丝状真菌是一类产生繁茂菌丝体不产生子实体的真菌，广泛分布于自然界，在工业、农业、医药以及基础生物学研究中具有重要作用［1－2]。禾谷镰刀菌（Fusarium graminearumSchwabe）等植物病原真菌是丝状真菌的重要组成部分，由禾谷镰刀菌引起的小麦赤霉病 （Fusariumhead blight，FHB）是一种世界范围内的重要病害［3]，近年来在我国发生尤为严重。该病害的流行除了引起小麦产量损失外，禾谷镰刀菌还能产生多种毒素，造成食品安全上的巨大隐患［4－6]。
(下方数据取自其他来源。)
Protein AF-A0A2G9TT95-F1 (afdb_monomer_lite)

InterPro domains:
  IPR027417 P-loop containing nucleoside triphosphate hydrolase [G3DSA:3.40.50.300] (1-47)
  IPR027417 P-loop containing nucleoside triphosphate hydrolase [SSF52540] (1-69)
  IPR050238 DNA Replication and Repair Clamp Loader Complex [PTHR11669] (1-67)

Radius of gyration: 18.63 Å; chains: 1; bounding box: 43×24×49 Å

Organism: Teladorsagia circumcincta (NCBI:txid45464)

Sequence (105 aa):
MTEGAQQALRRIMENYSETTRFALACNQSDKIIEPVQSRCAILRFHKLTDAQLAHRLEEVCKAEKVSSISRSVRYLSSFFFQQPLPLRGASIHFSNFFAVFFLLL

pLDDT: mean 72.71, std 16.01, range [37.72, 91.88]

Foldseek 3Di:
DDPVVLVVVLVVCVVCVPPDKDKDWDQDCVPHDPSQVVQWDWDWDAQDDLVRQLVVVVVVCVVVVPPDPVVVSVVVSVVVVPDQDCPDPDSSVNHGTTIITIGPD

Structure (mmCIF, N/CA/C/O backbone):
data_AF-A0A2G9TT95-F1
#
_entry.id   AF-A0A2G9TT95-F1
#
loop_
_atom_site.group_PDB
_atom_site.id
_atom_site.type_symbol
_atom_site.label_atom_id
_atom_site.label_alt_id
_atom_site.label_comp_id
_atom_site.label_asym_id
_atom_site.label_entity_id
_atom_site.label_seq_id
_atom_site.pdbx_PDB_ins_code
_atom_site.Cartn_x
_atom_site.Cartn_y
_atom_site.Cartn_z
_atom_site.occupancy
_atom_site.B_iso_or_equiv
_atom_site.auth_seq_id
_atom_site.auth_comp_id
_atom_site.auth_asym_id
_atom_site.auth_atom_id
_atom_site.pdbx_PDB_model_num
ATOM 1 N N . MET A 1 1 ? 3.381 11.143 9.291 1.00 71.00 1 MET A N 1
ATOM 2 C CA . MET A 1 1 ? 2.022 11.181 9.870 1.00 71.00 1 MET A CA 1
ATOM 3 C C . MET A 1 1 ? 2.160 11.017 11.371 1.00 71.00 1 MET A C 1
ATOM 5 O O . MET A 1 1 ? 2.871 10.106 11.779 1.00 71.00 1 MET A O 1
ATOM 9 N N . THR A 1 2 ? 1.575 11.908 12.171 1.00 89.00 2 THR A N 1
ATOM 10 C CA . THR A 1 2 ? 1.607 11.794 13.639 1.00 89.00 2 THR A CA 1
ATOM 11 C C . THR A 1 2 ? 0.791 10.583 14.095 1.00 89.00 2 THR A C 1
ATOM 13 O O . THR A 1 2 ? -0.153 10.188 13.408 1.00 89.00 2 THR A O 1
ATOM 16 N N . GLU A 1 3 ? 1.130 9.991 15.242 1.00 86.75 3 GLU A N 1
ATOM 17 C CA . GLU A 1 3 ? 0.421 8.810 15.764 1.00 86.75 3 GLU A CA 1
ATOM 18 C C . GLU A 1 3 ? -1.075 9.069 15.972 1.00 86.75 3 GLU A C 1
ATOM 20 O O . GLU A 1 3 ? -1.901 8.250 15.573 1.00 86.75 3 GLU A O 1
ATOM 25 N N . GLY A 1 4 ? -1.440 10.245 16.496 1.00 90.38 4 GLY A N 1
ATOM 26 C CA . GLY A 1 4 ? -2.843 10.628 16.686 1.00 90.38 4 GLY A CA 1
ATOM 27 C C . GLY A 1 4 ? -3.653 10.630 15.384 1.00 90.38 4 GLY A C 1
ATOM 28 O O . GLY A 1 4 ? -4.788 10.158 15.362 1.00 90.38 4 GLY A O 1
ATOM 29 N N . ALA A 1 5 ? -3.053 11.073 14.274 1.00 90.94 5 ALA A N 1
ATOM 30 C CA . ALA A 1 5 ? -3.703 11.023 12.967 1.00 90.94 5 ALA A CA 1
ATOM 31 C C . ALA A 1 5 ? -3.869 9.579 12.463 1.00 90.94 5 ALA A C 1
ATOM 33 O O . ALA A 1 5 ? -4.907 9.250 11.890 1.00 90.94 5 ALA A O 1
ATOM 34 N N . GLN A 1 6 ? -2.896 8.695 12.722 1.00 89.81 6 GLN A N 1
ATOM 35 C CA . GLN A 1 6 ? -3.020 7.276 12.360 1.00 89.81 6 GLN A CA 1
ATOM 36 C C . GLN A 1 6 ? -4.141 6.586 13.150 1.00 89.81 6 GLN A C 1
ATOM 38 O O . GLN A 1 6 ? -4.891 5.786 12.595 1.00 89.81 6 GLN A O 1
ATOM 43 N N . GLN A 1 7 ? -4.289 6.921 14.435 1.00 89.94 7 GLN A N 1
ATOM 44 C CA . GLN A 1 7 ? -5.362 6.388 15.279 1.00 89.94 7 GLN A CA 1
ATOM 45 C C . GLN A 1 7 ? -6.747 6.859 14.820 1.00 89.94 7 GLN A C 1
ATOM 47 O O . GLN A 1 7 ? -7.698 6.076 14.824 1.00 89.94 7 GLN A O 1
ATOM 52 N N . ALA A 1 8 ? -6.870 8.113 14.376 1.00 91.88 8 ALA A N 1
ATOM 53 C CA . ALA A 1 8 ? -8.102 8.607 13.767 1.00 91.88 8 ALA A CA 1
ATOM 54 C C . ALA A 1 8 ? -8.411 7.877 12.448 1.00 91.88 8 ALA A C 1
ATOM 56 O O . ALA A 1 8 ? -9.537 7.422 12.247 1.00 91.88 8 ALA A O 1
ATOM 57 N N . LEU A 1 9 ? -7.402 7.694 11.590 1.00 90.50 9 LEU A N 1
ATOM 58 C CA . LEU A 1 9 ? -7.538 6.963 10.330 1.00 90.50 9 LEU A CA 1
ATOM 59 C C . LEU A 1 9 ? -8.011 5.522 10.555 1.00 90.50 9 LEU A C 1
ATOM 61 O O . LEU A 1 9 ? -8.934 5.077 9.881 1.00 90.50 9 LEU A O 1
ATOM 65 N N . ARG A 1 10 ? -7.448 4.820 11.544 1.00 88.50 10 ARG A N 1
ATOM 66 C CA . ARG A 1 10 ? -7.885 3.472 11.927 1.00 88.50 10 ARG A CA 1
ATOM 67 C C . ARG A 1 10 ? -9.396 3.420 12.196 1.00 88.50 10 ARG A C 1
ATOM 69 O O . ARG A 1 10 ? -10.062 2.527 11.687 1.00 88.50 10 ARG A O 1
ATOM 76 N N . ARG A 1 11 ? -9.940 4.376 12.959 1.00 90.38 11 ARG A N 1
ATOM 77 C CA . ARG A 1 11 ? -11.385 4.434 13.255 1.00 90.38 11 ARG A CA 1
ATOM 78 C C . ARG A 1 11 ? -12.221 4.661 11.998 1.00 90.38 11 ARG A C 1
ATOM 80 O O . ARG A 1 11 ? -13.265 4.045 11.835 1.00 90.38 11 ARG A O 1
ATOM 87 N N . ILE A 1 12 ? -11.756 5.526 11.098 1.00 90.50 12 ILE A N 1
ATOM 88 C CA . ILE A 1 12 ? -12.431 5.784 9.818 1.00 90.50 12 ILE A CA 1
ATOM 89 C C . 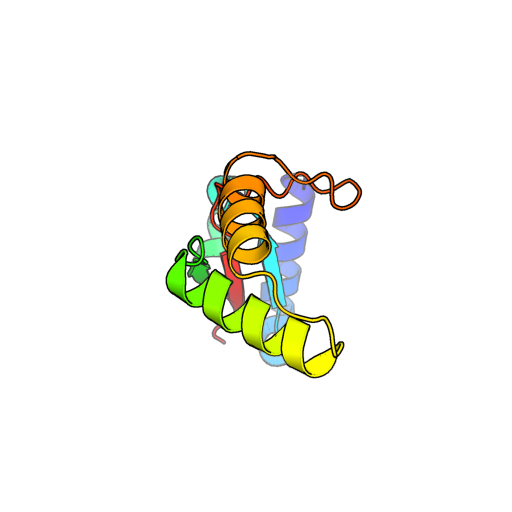ILE A 1 12 ? -12.448 4.511 8.961 1.00 90.50 12 ILE A C 1
ATOM 91 O O . ILE A 1 12 ? -13.480 4.176 8.386 1.00 90.50 12 ILE A O 1
ATOM 95 N N . MET A 1 13 ? -11.331 3.783 8.911 1.00 88.25 13 MET A N 1
ATOM 96 C CA . MET A 1 13 ? -11.234 2.520 8.177 1.00 88.25 13 MET A CA 1
ATOM 97 C C . MET A 1 13 ? -12.162 1.442 8.746 1.00 88.25 13 MET A C 1
ATOM 99 O O . MET A 1 13 ? -12.719 0.671 7.976 1.00 88.25 13 MET A O 1
ATOM 103 N N . GLU A 1 14 ? -12.349 1.394 10.068 1.00 85.25 14 GLU A N 1
ATOM 104 C CA . GLU A 1 14 ? -13.304 0.482 10.712 1.00 85.25 14 GLU A CA 1
ATOM 105 C C . GLU A 1 14 ? -14.756 0.864 10.370 1.00 85.25 14 GLU A C 1
ATOM 107 O O . GLU A 1 14 ? -15.512 0.019 9.892 1.00 85.25 14 GLU A O 1
ATOM 112 N N . ASN A 1 15 ? -15.121 2.142 10.530 1.00 89.69 15 ASN A N 1
ATOM 113 C CA . ASN A 1 15 ? -16.497 2.624 10.358 1.00 89.69 15 ASN A CA 1
ATOM 114 C C . ASN A 1 15 ? -17.011 2.564 8.912 1.00 89.69 15 ASN A C 1
ATOM 116 O O . ASN A 1 15 ? -18.205 2.381 8.701 1.00 89.69 15 ASN A O 1
ATOM 120 N N . TYR A 1 16 ? -16.133 2.757 7.926 1.00 88.12 16 TYR A N 1
ATOM 121 C CA . TYR A 1 16 ? -16.505 2.833 6.507 1.00 88.12 16 TYR A CA 1
ATOM 122 C C . TYR A 1 16 ? -15.925 1.683 5.680 1.00 88.12 16 TYR A C 1
ATOM 124 O O . TYR A 1 16 ? -15.764 1.809 4.466 1.00 88.12 16 TYR A O 1
ATOM 132 N N . SER A 1 17 ? -15.597 0.568 6.335 1.00 82.69 17 SER A N 1
ATOM 133 C CA . SER A 1 17 ? -15.021 -0.615 5.688 1.00 82.69 17 SER A CA 1
ATOM 134 C C . SER A 1 17 ? -15.921 -1.194 4.594 1.00 82.69 17 SER A C 1
ATOM 136 O O . SER A 1 17 ? -15.416 -1.625 3.561 1.00 82.69 17 SER A O 1
ATOM 138 N N . GLU A 1 18 ? -17.243 -1.142 4.768 1.00 85.19 18 GLU A N 1
ATOM 139 C CA . GLU A 1 18 ? -18.204 -1.686 3.803 1.00 85.19 18 GLU A CA 1
ATOM 140 C C . GLU A 1 18 ? -18.285 -0.840 2.525 1.00 85.19 18 GLU A C 1
ATOM 142 O O . GLU A 1 18 ? -18.231 -1.378 1.418 1.00 85.19 18 GLU A O 1
ATOM 147 N N . THR A 1 19 ? -18.339 0.488 2.660 1.00 89.31 19 THR A N 1
ATOM 148 C CA . THR A 1 19 ? -18.600 1.414 1.543 1.00 89.31 19 THR A CA 1
ATOM 149 C C . THR A 1 19 ? -17.341 1.928 0.852 1.00 89.31 19 THR A C 1
ATOM 151 O O . THR A 1 19 ? -17.410 2.372 -0.292 1.00 89.31 19 THR A O 1
ATOM 154 N N . THR A 1 20 ? -16.193 1.904 1.536 1.00 85.25 20 THR A N 1
ATOM 155 C CA . THR A 1 20 ? -14.978 2.595 1.092 1.00 85.25 20 THR A CA 1
ATOM 156 C C . THR A 1 20 ? -13.772 1.668 1.168 1.00 85.25 20 THR A C 1
ATOM 158 O O . THR A 1 20 ? -13.508 1.040 2.192 1.00 85.25 20 THR A O 1
ATOM 161 N N . ARG A 1 21 ? -12.988 1.601 0.086 1.00 85.56 21 ARG A N 1
ATOM 162 C CA . ARG A 1 21 ? -11.694 0.905 0.072 1.00 85.56 21 ARG A CA 1
ATOM 163 C C . ARG A 1 21 ? -10.559 1.915 0.179 1.00 85.56 21 ARG A C 1
ATOM 165 O O . ARG A 1 21 ? -10.551 2.936 -0.504 1.00 85.56 21 ARG A O 1
ATOM 172 N N . PHE A 1 22 ? -9.609 1.622 1.060 1.00 83.38 22 PHE A N 1
ATOM 173 C CA . PHE A 1 22 ? -8.455 2.474 1.326 1.00 83.38 22 PHE A CA 1
ATOM 174 C C . PHE A 1 22 ? -7.224 1.909 0.622 1.00 83.38 22 PHE A C 1
ATOM 176 O O . PHE A 1 22 ? -7.007 0.700 0.644 1.00 83.38 22 PHE A O 1
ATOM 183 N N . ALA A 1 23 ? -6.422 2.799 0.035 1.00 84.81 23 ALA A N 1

禾谷镰刀菌的全基因组测序已于2002年完成，测序菌株为欧洲和北美发现的野生型菌株PH－1，测序结果包括基因组序列、遗传图谱和表达序列标签等［7－9]。在此基础上，采用比较基因组学、生物信息学方法对禾谷镰刀菌生长发育、致病和毒素合成等分子机制的研究成为热点并取得了较大的进展，禾谷镰刀菌等植物病原丝状真菌基因组学的时代已经到来［10]。Wang等系统地对禾谷镰刀菌所有116个蛋白激酶基因进行了功能鉴定，获得了96个基因的突变体，得到了大量表型数据，为进一步明确其参与代谢调控网络奠定了基础［11]。Jiang等鉴定了HOG途径中多个关键基因的功能，明确了其信号转导机制［12－13]。Kimura等阐明了禾谷镰刀菌中单端孢霉烯族毒素合成的分子调控机制［14]。最近，Zhao等利用RNA－Seq技术对于禾谷镰刀菌的基因组的注释进行了修订，修改了655个错误的基因注释，鉴定了2 459个转录活跃区，确定了7 666个基因的5′UTR和3′UTR［15]。与此同时，利用反向遗传学方法，直接从基因入手，通过基因敲除和回复、基因沉默、基因过表达和对相关蛋白进行定位等来研究基因功能的文章也已经十分普遍。王光辉等研究得出小麦赤霉菌中的精氨酸甲基转移酶基因对于赤霉菌菌丝的正常生长和致病性都有重要的作用［16]。Min等研究得出，在禾谷镰刀菌中敲除过氧化物酶体基因PEX5、PEX6和PEX7，影响了碳源营养的利用和致病性［17]。但是，目前对于基因敲除和回复、过表达外源蛋白或荧光融合蛋白，基本上每个基因还需各自独立构建载体，缺少通用的载体，耗费的时间精力非常多［1]。在构建敲除载体的时候，两条同源重组片段需要连接在载体抗性基因的两侧，这样就需要使用4种不同的酶切位点、2次成功的转化来保证重组片段的方向性和正确性（图1）。近些年来，出现了很多依靠不同的限制性内切酶消化出特定酶切位点，再将常规PCR获得同源重组片段插入到这些位点上的高通量的技术，包括了Xi克隆法（Xi－cloning）、连 接 酶 克 隆 法 （LIC－PCR）、重 组 克 隆 法（recombinational cloning）以及USER酶克隆技术（USER friendly cloning techniques）［18－21]。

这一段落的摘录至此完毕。